# Capacitive Coupling With LED Bulbs



## MikeFL (Apr 16, 2016)

Many people use a pull down resistor or install a low watt incandescent bulb anywhere on the circuit (does the same thing).

There are other tricks of the trade as well and plenty of history in the threads on this subject.


----------



## Navyguy (Mar 15, 2010)

Thanks Mike. I did a search and did not see any real solutions...

I have lights on the rest of the circuit, but no effect. I have other LEDs too, but it is just this one lamp. I think I will just put in a better quality lamp.

Cheers
John


----------



## daveEM (Nov 18, 2012)

Navyguy said:


> I think I will just put in a better quality lamp.
> 
> Cheers
> John


Yes. That works. I've done it like that.


----------



## tmessner (Apr 1, 2013)

I added a small capacitor to the last fixture on a circuit I was working on.

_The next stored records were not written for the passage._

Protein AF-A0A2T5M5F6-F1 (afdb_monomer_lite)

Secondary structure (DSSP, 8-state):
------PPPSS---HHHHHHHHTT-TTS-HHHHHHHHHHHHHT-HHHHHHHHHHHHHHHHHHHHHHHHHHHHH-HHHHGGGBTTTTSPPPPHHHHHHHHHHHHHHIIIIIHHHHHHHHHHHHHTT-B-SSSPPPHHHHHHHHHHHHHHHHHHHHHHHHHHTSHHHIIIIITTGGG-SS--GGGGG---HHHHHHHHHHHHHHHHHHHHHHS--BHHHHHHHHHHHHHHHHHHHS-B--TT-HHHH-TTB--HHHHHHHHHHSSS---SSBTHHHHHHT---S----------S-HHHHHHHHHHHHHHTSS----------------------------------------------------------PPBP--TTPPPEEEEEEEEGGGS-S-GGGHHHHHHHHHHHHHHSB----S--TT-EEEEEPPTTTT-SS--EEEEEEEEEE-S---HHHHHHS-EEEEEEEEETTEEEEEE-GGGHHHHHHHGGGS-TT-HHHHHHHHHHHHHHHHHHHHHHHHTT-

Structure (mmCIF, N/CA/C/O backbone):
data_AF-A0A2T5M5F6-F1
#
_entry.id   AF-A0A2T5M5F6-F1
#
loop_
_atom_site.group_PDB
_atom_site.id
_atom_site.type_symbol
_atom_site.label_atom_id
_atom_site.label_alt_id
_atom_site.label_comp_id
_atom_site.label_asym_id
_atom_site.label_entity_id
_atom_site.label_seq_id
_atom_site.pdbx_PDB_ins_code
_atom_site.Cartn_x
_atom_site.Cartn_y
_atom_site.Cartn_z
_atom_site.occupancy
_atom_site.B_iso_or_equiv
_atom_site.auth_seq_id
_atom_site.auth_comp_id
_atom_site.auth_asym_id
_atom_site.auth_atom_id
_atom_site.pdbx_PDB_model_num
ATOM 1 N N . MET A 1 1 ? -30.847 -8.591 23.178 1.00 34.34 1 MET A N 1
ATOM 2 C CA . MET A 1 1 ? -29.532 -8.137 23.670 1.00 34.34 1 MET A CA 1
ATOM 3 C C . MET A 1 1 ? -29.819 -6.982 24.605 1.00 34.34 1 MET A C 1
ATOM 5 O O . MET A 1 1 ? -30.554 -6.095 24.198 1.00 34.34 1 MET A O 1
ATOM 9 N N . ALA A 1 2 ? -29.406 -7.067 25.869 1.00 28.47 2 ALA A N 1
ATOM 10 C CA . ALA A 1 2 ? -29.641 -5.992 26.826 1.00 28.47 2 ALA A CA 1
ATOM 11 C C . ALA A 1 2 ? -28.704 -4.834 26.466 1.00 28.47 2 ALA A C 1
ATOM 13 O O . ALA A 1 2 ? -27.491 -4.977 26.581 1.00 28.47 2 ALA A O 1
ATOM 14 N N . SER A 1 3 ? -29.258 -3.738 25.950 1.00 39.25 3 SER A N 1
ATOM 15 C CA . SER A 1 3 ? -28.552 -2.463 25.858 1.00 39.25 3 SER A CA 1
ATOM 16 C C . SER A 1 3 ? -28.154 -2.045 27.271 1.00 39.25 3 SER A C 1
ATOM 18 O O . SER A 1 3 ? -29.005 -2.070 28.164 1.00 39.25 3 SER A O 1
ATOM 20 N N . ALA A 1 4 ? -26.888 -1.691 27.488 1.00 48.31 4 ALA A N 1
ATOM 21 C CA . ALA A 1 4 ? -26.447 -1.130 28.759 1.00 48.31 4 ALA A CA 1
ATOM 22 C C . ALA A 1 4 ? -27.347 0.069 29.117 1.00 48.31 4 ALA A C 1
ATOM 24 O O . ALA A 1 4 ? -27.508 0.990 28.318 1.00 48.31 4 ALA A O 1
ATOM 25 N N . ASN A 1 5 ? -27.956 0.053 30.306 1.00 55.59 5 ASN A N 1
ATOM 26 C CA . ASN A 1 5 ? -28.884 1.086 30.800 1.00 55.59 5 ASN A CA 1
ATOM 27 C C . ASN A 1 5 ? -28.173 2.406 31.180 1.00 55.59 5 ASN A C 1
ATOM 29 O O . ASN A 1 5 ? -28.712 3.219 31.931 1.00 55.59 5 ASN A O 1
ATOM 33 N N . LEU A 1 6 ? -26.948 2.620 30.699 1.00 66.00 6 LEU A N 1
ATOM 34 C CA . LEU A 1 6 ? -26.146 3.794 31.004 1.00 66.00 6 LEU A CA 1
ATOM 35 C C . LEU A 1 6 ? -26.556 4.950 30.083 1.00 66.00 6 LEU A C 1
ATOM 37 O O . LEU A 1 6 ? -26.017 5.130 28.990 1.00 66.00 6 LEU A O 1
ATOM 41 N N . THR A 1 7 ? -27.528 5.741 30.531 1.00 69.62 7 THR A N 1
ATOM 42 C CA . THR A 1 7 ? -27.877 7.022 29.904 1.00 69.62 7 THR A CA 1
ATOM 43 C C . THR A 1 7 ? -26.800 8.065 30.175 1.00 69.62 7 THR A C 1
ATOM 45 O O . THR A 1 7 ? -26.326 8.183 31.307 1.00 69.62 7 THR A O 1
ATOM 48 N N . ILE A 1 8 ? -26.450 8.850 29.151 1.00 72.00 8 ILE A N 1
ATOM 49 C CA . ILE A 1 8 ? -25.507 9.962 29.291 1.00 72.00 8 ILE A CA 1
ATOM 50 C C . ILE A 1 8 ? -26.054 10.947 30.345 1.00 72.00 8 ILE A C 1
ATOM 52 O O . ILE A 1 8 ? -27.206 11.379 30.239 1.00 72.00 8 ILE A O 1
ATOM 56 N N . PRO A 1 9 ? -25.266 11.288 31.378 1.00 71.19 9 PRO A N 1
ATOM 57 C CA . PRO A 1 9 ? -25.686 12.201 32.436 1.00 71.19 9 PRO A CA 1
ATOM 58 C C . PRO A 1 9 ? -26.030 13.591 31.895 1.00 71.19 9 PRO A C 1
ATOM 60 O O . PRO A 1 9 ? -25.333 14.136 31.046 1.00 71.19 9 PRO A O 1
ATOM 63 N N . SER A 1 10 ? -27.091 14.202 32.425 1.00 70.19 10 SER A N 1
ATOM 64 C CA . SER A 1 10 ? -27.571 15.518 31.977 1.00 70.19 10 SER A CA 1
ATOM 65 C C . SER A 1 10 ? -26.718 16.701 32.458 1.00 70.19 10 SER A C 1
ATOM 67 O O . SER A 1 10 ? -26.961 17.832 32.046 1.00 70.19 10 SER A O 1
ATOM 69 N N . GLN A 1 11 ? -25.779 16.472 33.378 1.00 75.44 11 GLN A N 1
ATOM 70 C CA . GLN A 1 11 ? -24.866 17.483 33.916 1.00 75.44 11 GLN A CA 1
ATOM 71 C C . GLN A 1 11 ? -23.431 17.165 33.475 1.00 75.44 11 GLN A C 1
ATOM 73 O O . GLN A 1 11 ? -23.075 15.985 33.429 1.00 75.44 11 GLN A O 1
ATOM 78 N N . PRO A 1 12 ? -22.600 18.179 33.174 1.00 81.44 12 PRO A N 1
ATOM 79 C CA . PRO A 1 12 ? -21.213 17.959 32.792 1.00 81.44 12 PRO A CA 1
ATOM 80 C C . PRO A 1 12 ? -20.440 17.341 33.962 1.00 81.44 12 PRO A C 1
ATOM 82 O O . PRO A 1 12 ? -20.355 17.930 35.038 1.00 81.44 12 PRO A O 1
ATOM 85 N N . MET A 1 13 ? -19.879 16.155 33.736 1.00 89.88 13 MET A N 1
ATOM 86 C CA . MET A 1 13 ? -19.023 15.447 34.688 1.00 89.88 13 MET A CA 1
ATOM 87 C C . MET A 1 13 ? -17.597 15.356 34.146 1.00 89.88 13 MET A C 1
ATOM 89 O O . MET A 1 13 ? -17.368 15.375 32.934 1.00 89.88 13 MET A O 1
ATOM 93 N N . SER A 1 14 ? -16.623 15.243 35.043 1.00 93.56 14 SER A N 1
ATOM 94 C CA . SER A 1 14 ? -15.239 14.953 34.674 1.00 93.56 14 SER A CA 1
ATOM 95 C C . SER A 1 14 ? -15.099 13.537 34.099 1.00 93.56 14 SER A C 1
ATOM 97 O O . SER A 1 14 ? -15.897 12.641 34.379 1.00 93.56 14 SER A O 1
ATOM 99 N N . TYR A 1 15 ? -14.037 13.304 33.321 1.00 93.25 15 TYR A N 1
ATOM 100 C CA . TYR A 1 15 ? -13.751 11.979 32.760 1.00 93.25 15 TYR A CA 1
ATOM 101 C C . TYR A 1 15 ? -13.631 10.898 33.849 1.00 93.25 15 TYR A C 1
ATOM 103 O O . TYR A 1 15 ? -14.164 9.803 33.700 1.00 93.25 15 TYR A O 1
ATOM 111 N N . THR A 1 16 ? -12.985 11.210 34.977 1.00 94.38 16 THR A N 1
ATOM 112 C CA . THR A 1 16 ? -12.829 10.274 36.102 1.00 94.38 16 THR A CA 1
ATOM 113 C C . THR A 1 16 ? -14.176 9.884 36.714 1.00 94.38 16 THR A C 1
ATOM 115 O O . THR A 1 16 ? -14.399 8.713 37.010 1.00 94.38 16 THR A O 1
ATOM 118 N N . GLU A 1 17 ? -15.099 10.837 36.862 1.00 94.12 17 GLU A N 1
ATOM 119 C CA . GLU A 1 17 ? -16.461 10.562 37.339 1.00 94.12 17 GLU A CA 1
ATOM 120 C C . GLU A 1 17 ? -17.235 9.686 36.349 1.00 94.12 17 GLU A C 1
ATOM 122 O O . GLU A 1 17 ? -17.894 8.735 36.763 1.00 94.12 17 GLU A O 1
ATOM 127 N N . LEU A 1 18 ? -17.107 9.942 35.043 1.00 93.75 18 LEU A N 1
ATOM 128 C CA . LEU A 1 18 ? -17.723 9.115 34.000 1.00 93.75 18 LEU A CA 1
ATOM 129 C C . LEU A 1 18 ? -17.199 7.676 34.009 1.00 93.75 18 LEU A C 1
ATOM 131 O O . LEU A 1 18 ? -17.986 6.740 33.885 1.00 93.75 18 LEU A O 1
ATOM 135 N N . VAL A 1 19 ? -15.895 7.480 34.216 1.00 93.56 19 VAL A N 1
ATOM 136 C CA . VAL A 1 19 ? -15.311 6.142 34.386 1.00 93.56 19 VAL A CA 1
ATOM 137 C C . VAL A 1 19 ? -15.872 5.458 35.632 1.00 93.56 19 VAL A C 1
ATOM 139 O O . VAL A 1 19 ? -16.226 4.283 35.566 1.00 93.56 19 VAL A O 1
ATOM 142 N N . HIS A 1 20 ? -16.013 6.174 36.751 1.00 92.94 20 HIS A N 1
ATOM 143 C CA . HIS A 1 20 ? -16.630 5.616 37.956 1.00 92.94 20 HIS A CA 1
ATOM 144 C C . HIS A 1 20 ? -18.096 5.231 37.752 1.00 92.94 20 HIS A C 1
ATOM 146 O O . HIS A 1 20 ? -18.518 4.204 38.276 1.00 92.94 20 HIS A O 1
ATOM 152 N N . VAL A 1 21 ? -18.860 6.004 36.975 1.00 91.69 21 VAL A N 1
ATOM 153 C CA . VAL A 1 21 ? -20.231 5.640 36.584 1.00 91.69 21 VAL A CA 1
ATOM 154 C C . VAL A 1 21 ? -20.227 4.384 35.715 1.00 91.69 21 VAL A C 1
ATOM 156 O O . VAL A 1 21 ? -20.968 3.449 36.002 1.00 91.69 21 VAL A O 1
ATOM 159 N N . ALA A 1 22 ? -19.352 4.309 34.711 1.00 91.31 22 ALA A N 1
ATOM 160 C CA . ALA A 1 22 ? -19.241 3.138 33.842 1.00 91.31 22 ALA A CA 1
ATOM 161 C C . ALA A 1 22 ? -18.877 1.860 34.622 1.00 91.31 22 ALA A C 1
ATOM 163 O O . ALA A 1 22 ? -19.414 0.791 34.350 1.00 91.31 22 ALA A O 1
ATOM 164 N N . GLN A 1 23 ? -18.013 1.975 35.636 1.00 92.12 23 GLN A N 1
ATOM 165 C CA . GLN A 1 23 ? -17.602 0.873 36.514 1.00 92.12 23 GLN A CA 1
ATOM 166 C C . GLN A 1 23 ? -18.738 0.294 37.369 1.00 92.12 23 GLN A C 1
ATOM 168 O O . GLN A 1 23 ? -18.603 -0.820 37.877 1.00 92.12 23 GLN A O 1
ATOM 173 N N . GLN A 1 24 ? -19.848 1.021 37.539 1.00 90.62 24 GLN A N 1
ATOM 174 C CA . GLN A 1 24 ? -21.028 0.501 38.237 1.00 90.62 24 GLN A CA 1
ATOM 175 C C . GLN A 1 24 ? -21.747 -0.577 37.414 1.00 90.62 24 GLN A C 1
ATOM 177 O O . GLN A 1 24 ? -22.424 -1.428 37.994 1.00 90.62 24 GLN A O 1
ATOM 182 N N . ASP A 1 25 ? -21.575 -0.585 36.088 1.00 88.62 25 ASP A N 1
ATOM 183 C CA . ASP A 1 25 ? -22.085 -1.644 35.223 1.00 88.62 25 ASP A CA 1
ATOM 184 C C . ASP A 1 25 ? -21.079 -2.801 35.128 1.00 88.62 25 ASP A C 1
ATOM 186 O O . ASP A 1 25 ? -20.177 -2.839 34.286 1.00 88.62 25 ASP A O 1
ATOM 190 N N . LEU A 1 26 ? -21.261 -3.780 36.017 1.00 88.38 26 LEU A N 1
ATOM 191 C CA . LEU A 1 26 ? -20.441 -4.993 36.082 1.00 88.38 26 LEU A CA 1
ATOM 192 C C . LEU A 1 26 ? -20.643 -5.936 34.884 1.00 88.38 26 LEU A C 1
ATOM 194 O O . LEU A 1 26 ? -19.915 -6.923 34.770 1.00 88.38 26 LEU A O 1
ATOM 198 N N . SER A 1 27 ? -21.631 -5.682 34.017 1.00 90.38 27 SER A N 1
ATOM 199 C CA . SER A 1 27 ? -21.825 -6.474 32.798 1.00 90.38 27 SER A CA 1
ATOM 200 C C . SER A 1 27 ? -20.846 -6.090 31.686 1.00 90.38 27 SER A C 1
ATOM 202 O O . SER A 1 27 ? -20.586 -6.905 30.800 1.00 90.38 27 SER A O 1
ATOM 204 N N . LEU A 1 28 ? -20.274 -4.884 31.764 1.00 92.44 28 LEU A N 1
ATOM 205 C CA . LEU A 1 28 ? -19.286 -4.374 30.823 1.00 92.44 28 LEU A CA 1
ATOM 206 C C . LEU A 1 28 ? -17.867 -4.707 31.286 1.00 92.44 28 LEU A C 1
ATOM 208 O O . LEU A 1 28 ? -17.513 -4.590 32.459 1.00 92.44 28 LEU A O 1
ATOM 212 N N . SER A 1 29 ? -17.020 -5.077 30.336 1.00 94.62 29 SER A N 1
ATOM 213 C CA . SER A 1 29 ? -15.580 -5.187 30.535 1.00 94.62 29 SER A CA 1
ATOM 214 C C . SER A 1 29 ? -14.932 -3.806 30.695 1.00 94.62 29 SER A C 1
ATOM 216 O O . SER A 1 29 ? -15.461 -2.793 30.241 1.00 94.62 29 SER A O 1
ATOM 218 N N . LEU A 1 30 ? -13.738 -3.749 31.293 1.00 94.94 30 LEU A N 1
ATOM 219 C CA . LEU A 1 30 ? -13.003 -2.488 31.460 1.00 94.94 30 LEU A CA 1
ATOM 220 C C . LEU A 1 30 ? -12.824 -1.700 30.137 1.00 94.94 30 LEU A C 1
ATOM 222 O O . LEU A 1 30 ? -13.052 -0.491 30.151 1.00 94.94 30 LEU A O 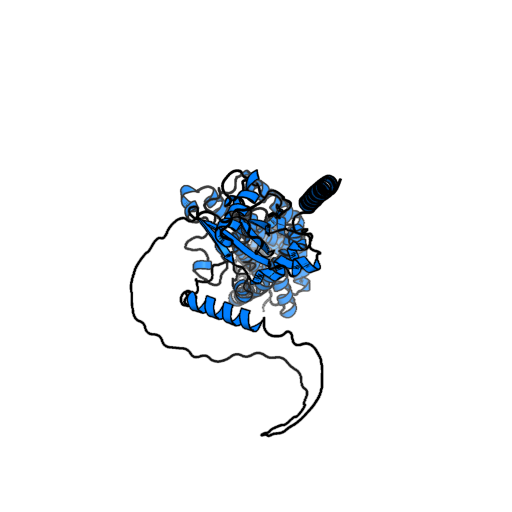1
ATOM 226 N N . PRO A 1 31 ? -12.470 -2.319 28.988 1.00 95.38 31 PRO A N 1
ATOM 227 C CA . PRO A 1 31 ? -12.428 -1.607 27.709 1.00 95.38 31 PRO A CA 1
ATOM 228 C C . PRO A 1 31 ? -13.772 -0.998 27.296 1.00 95.38 31 PRO A C 1
ATOM 230 O O . PRO A 1 31 ? -13.796 0.129 26.815 1.00 95.38 31 PRO A O 1
ATOM 233 N N . GLU A 1 32 ? -14.885 -1.704 27.508 1.00 95.94 32 GLU A N 1
ATOM 234 C CA . GLU A 1 32 ? -16.232 -1.207 27.193 1.00 95.94 32 GLU A CA 1
ATOM 235 C C . GLU A 1 32 ? -16.649 -0.060 28.120 1.00 95.94 32 GLU A C 1
ATOM 237 O O . GLU A 1 32 ? -17.260 0.904 27.666 1.00 95.94 32 GLU A O 1
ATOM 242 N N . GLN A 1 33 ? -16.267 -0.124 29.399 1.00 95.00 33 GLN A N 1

It cured the problem.
https://www.davidsavery.com/index.php/free-advice/117-why-do-my-led-bulbs-glow-when-off


----------



## CoolWill (Jan 5, 2019)

Navyguy said:


> So I have this fixture where the LED lamp glows when the switch is off. Not sure where I got the bulb, but it is definitely a cheap LED, probably a "giveaway" at one of our "energy retrofit displays" at one of the local big box stores.
> 
> What are you doing in the field when this happens, just getting a better bulb or are you actually trying to solve the issue? It is a single fixture, so I can't add a bulb to drain the current off.
> 
> ...


If it isn't a 3-way switching arrangement, a double pole switch to open both hot and neutral would also work to kill the glow.


----------



## tmessner (Apr 1, 2013)

CoolWill said:


> If it isn't a 3-way switching arrangement, a double pole switch to open both hot and neutral would also work to kill the glow.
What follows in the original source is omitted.